Where the listing below has a line with "ATOM 89 C CA", write out exactly that line and every line after it, stopping after the line with "ATOM 98 C C".

-- -- --

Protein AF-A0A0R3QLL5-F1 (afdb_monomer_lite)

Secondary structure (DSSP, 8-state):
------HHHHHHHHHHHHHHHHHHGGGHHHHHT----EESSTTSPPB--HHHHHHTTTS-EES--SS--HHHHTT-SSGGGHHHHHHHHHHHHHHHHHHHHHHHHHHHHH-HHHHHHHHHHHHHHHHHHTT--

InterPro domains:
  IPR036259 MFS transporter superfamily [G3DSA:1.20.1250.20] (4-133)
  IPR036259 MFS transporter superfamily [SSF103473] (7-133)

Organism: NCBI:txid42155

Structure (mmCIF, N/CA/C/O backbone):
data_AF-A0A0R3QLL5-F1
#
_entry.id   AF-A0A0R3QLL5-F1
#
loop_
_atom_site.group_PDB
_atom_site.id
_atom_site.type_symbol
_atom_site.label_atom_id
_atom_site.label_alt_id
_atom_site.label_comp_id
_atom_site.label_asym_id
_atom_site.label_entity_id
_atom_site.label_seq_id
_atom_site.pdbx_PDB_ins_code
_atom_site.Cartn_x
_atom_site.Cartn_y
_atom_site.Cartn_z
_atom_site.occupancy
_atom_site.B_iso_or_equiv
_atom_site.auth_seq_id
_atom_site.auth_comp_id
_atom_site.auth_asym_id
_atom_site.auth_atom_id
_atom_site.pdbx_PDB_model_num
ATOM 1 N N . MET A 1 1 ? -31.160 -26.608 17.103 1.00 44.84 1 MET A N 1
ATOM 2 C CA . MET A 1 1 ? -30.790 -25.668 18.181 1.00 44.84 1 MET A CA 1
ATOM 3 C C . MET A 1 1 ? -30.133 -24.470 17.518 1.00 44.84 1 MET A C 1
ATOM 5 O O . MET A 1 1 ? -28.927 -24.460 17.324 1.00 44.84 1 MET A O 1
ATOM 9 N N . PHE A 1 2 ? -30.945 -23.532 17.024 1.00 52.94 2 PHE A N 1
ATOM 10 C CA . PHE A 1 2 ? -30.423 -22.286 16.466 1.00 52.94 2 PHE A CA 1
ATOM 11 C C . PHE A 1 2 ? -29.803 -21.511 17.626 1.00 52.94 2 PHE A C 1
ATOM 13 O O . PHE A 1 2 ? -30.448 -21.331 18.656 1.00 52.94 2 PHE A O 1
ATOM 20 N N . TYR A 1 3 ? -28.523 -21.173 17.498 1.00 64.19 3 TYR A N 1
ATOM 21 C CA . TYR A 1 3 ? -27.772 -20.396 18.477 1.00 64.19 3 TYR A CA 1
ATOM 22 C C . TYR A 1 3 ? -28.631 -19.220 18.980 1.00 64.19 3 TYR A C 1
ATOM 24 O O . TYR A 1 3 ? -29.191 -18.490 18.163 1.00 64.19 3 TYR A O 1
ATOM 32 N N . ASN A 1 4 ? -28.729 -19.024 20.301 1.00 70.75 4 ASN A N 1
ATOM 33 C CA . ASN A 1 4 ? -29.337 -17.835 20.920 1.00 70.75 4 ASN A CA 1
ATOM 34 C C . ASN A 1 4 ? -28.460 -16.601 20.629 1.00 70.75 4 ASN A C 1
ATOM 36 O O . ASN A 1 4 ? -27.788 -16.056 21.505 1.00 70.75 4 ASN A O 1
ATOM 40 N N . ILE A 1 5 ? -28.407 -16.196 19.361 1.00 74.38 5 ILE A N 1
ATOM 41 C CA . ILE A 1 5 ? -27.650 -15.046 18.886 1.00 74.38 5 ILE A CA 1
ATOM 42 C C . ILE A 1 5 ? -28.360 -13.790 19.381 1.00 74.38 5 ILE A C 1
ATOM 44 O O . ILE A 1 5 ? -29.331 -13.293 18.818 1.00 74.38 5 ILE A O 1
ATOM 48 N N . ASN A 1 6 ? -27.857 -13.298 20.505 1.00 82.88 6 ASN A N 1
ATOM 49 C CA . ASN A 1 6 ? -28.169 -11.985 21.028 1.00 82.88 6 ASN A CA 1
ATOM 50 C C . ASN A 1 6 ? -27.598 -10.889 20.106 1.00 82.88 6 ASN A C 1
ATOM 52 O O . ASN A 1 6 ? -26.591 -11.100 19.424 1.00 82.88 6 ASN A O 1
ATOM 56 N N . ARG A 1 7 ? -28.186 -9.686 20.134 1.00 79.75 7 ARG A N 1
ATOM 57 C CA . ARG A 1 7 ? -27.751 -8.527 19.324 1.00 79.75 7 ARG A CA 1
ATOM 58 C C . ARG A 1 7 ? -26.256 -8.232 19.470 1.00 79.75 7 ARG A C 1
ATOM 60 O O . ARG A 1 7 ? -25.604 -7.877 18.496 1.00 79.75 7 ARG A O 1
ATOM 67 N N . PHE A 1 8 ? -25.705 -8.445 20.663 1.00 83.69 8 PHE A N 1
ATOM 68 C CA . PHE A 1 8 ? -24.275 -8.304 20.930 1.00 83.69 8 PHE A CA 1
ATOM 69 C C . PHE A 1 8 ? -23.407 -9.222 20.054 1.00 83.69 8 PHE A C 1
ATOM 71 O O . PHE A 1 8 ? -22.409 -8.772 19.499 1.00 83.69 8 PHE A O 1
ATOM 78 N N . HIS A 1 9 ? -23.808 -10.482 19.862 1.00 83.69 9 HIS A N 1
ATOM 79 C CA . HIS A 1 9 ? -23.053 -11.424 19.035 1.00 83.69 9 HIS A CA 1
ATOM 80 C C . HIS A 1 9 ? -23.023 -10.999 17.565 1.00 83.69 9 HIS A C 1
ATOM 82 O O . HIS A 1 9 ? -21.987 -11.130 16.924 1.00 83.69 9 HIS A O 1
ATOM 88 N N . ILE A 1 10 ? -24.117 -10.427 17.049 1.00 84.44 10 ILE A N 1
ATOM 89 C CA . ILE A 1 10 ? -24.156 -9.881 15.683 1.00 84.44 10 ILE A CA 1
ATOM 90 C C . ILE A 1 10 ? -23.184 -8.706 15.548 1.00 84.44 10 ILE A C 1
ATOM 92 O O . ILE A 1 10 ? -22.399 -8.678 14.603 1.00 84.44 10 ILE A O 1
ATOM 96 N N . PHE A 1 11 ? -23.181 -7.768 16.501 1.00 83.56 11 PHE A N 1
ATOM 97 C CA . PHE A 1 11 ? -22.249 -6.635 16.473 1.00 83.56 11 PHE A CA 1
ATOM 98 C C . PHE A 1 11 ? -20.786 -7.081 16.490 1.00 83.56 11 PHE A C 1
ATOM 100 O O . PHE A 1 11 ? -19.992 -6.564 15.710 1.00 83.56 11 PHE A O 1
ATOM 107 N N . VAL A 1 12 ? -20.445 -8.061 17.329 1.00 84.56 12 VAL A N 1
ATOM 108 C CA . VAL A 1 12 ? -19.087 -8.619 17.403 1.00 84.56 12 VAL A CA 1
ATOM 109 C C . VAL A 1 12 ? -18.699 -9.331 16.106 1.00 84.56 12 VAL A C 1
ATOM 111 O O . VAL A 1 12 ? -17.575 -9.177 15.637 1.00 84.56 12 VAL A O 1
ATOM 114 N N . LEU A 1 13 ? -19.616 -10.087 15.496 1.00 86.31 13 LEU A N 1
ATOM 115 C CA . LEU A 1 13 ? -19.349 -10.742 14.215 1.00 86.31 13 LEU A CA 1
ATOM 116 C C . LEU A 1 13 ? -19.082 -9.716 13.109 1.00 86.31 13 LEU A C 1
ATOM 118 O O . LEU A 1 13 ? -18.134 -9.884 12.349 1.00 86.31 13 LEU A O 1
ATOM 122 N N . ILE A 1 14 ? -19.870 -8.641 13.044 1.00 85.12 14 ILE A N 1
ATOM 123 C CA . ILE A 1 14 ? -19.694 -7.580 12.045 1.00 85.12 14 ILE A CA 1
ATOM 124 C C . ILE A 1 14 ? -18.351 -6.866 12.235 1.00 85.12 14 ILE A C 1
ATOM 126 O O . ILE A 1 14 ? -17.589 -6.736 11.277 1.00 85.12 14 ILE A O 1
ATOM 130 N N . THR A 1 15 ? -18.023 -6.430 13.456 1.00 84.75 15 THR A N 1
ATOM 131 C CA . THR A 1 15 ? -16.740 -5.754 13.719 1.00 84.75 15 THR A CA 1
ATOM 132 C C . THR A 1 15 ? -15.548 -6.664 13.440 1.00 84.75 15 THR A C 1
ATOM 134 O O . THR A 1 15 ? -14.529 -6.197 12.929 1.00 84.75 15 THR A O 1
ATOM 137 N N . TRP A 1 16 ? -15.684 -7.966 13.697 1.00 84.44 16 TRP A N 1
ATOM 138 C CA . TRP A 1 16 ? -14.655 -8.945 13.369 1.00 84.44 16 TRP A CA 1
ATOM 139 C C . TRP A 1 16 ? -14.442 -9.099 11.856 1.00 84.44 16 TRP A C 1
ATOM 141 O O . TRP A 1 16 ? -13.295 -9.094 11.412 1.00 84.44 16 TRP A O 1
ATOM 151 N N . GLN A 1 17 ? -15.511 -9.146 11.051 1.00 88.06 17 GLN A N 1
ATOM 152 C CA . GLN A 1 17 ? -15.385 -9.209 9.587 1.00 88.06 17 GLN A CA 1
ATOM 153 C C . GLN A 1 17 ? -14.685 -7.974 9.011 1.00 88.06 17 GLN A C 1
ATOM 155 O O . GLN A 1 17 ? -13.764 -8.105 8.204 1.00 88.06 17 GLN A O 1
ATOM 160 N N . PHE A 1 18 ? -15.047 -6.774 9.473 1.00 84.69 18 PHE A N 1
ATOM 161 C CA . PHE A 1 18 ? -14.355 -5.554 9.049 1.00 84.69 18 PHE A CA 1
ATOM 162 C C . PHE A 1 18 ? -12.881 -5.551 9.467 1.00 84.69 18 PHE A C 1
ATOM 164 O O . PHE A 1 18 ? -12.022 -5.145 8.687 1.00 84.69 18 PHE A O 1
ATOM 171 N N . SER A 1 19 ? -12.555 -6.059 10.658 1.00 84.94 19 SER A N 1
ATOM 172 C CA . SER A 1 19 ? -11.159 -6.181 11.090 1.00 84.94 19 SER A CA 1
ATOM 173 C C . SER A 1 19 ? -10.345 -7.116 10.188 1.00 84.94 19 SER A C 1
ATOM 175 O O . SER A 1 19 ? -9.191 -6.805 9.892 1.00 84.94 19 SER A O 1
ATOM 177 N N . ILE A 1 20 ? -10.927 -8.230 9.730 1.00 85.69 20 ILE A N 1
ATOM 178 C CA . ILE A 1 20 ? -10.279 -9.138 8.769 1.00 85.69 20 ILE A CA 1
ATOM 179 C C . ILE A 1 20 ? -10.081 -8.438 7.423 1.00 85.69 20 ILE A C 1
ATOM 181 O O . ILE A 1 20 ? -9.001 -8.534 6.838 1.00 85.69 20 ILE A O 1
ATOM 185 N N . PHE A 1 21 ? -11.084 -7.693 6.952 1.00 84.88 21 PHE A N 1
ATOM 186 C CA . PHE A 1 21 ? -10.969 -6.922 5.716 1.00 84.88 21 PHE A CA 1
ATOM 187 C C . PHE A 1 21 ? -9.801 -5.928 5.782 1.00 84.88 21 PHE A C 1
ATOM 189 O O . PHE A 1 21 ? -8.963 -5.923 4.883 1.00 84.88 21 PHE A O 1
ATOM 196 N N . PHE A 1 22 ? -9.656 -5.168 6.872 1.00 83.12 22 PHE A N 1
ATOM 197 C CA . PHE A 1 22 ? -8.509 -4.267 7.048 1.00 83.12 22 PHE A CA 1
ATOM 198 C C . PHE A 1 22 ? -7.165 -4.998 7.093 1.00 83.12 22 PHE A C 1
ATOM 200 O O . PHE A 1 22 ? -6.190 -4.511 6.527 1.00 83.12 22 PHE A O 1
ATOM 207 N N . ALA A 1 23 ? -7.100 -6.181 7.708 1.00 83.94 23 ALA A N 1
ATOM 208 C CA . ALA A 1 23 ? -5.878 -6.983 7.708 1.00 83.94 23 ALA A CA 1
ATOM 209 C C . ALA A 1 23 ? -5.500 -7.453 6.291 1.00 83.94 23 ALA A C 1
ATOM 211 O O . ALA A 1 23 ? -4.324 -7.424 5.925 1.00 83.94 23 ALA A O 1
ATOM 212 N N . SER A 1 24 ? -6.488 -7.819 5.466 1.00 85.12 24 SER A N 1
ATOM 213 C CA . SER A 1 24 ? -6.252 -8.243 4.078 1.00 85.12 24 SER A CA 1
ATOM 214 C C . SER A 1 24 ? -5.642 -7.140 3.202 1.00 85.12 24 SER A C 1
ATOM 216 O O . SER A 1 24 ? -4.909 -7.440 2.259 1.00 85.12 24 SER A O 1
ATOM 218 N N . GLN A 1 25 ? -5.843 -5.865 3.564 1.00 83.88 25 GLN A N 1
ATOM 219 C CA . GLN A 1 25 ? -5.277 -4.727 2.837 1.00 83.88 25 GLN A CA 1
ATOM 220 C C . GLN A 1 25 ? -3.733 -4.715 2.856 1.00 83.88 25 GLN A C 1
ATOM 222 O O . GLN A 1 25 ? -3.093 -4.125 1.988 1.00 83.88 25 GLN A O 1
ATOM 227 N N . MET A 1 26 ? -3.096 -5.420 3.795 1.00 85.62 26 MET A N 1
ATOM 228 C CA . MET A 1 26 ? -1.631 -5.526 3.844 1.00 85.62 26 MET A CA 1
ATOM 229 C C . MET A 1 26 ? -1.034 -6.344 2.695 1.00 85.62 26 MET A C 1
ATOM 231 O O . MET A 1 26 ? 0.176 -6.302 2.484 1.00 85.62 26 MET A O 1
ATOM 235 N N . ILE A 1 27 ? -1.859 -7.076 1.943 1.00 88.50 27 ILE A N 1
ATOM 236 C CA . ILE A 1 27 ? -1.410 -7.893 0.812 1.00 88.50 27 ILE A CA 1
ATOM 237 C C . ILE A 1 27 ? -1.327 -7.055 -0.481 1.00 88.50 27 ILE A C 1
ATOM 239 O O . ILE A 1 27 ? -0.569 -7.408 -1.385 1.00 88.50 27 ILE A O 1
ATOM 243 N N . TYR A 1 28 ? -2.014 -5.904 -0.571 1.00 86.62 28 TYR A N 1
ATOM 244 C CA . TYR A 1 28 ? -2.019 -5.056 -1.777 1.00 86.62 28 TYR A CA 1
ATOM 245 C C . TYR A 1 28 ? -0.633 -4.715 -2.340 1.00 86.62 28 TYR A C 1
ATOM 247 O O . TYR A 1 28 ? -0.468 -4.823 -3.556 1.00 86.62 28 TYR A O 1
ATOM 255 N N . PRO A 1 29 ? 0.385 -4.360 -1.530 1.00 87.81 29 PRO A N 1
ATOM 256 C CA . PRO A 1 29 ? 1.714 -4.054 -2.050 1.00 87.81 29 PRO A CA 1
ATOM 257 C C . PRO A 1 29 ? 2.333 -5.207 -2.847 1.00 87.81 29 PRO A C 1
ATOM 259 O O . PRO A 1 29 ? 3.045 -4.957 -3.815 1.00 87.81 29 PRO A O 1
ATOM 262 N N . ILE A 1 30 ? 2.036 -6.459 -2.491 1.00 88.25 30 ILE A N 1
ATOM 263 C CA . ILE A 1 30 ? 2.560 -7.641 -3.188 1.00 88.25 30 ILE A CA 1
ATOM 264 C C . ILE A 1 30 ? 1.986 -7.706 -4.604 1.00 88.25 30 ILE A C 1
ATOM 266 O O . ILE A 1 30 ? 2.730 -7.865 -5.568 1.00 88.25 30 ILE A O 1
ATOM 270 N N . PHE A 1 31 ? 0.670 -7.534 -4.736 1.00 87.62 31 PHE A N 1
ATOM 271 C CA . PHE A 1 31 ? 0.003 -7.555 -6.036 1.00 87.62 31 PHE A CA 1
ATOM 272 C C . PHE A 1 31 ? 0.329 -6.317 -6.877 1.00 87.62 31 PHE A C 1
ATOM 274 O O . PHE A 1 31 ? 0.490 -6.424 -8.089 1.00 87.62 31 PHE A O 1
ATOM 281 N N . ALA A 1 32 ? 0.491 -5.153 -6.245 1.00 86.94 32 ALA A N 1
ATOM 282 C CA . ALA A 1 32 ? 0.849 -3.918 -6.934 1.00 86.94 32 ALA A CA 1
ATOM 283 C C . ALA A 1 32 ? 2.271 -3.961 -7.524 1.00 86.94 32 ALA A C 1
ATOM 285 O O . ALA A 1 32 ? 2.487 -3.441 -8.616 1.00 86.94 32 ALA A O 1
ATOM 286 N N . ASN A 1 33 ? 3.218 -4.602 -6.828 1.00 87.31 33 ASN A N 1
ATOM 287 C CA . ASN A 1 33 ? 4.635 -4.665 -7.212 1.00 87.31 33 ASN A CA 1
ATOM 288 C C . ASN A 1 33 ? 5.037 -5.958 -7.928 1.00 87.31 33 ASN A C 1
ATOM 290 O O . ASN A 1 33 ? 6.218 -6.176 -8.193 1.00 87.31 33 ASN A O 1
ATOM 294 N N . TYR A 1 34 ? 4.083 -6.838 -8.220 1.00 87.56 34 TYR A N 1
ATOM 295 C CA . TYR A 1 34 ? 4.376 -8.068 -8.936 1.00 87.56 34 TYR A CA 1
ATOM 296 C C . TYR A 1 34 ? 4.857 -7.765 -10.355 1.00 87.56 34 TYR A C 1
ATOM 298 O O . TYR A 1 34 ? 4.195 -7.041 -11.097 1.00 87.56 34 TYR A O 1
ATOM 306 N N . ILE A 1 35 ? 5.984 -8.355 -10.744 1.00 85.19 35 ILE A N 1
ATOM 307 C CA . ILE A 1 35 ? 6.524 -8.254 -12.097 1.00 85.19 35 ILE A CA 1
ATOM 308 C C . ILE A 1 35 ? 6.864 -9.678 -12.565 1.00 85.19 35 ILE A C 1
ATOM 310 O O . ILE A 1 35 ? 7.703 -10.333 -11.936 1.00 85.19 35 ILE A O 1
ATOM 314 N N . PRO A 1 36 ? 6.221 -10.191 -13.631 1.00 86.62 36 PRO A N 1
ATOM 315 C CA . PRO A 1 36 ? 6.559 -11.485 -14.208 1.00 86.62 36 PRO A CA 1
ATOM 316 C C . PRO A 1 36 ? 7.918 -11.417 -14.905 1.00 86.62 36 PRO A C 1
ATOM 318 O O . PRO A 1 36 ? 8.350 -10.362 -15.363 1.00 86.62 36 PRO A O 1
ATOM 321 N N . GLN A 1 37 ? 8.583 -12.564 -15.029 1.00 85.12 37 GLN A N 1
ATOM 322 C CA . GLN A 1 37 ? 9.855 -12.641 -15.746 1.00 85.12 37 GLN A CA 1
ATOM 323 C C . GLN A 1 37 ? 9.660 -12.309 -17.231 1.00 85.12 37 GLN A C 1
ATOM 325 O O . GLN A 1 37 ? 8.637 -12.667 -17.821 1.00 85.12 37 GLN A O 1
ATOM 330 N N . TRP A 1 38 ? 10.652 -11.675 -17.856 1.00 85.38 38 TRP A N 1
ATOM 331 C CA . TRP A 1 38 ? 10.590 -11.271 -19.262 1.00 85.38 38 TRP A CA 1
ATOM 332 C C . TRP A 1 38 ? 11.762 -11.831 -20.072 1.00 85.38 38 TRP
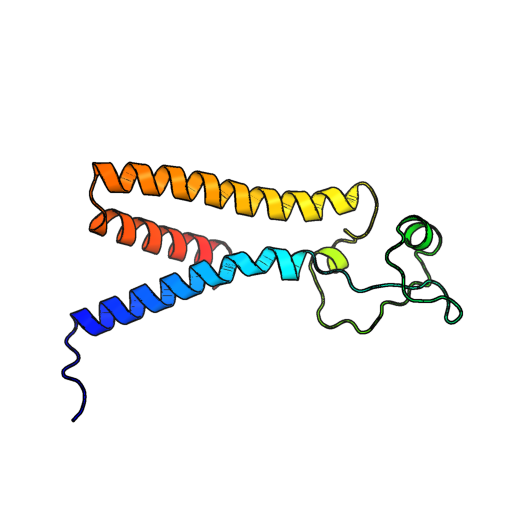 A C 1
ATOM 334 O O . TRP A 1 38 ? 12.773 -12.293 -19.537 1.00 85.38 38 TRP A O 1
ATOM 344 N N . ARG A 1 39 ? 11.618 -11.810 -21.397 1.00 83.62 39 ARG A N 1
ATOM 345 C CA . ARG A 1 39 ? 12.674 -12.141 -22.360 1.00 83.62 39 ARG A CA 1
ATOM 346 C C . ARG A 1 39 ? 12.560 -11.266 -23.605 1.00 83.62 39 ARG A C 1
ATOM 348 O O . ARG A 1 39 ? 11.485 -10.770 -23.928 1.00 83.62 39 ARG A O 1
ATOM 355 N N . CYS A 1 40 ? 13.665 -11.121 -24.321 1.00 80.56 40 CYS A N 1
ATOM 356 C CA . CYS A 1 40 ? 13.766 -10.274 -25.514 1.00 80.56 40 CYS A CA 1
ATOM 357 C C . CYS A 1 40 ? 13.616 -11.043 -26.825 1.00 80.56 40 CYS A C 1
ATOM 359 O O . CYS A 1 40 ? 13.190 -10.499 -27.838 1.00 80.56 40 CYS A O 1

-- -- --

__ANSWER TO THIS PROBLEM__
ATOM 89 C CA . ILE A 1 10 ? -24.156 -9.881 15.683 1.00 84.44 10 ILE A CA 1
ATOM 90 C C . ILE A 1 10 ? -23.184 -8.706 15.548 1.00 84.44 10 ILE A C 1
ATOM 92 O O . ILE A 1 10 ? -22.399 -8.678 14.603 1.00 84.44 10 ILE A O 1
ATOM 96 N N . PHE A 1 11 ? -23.181 -7.768 16.501 1.00 83.56 11 PHE A N 1
ATOM 97 C CA . PHE A 1 11 ? -22.249 -6.635 16.473 1.00 83.56 11 PHE A CA 1
ATOM 98 C C . PHE A 1 11 ? -20.786 -7.081 16.490 1.00 83.56 11 PHE A C 1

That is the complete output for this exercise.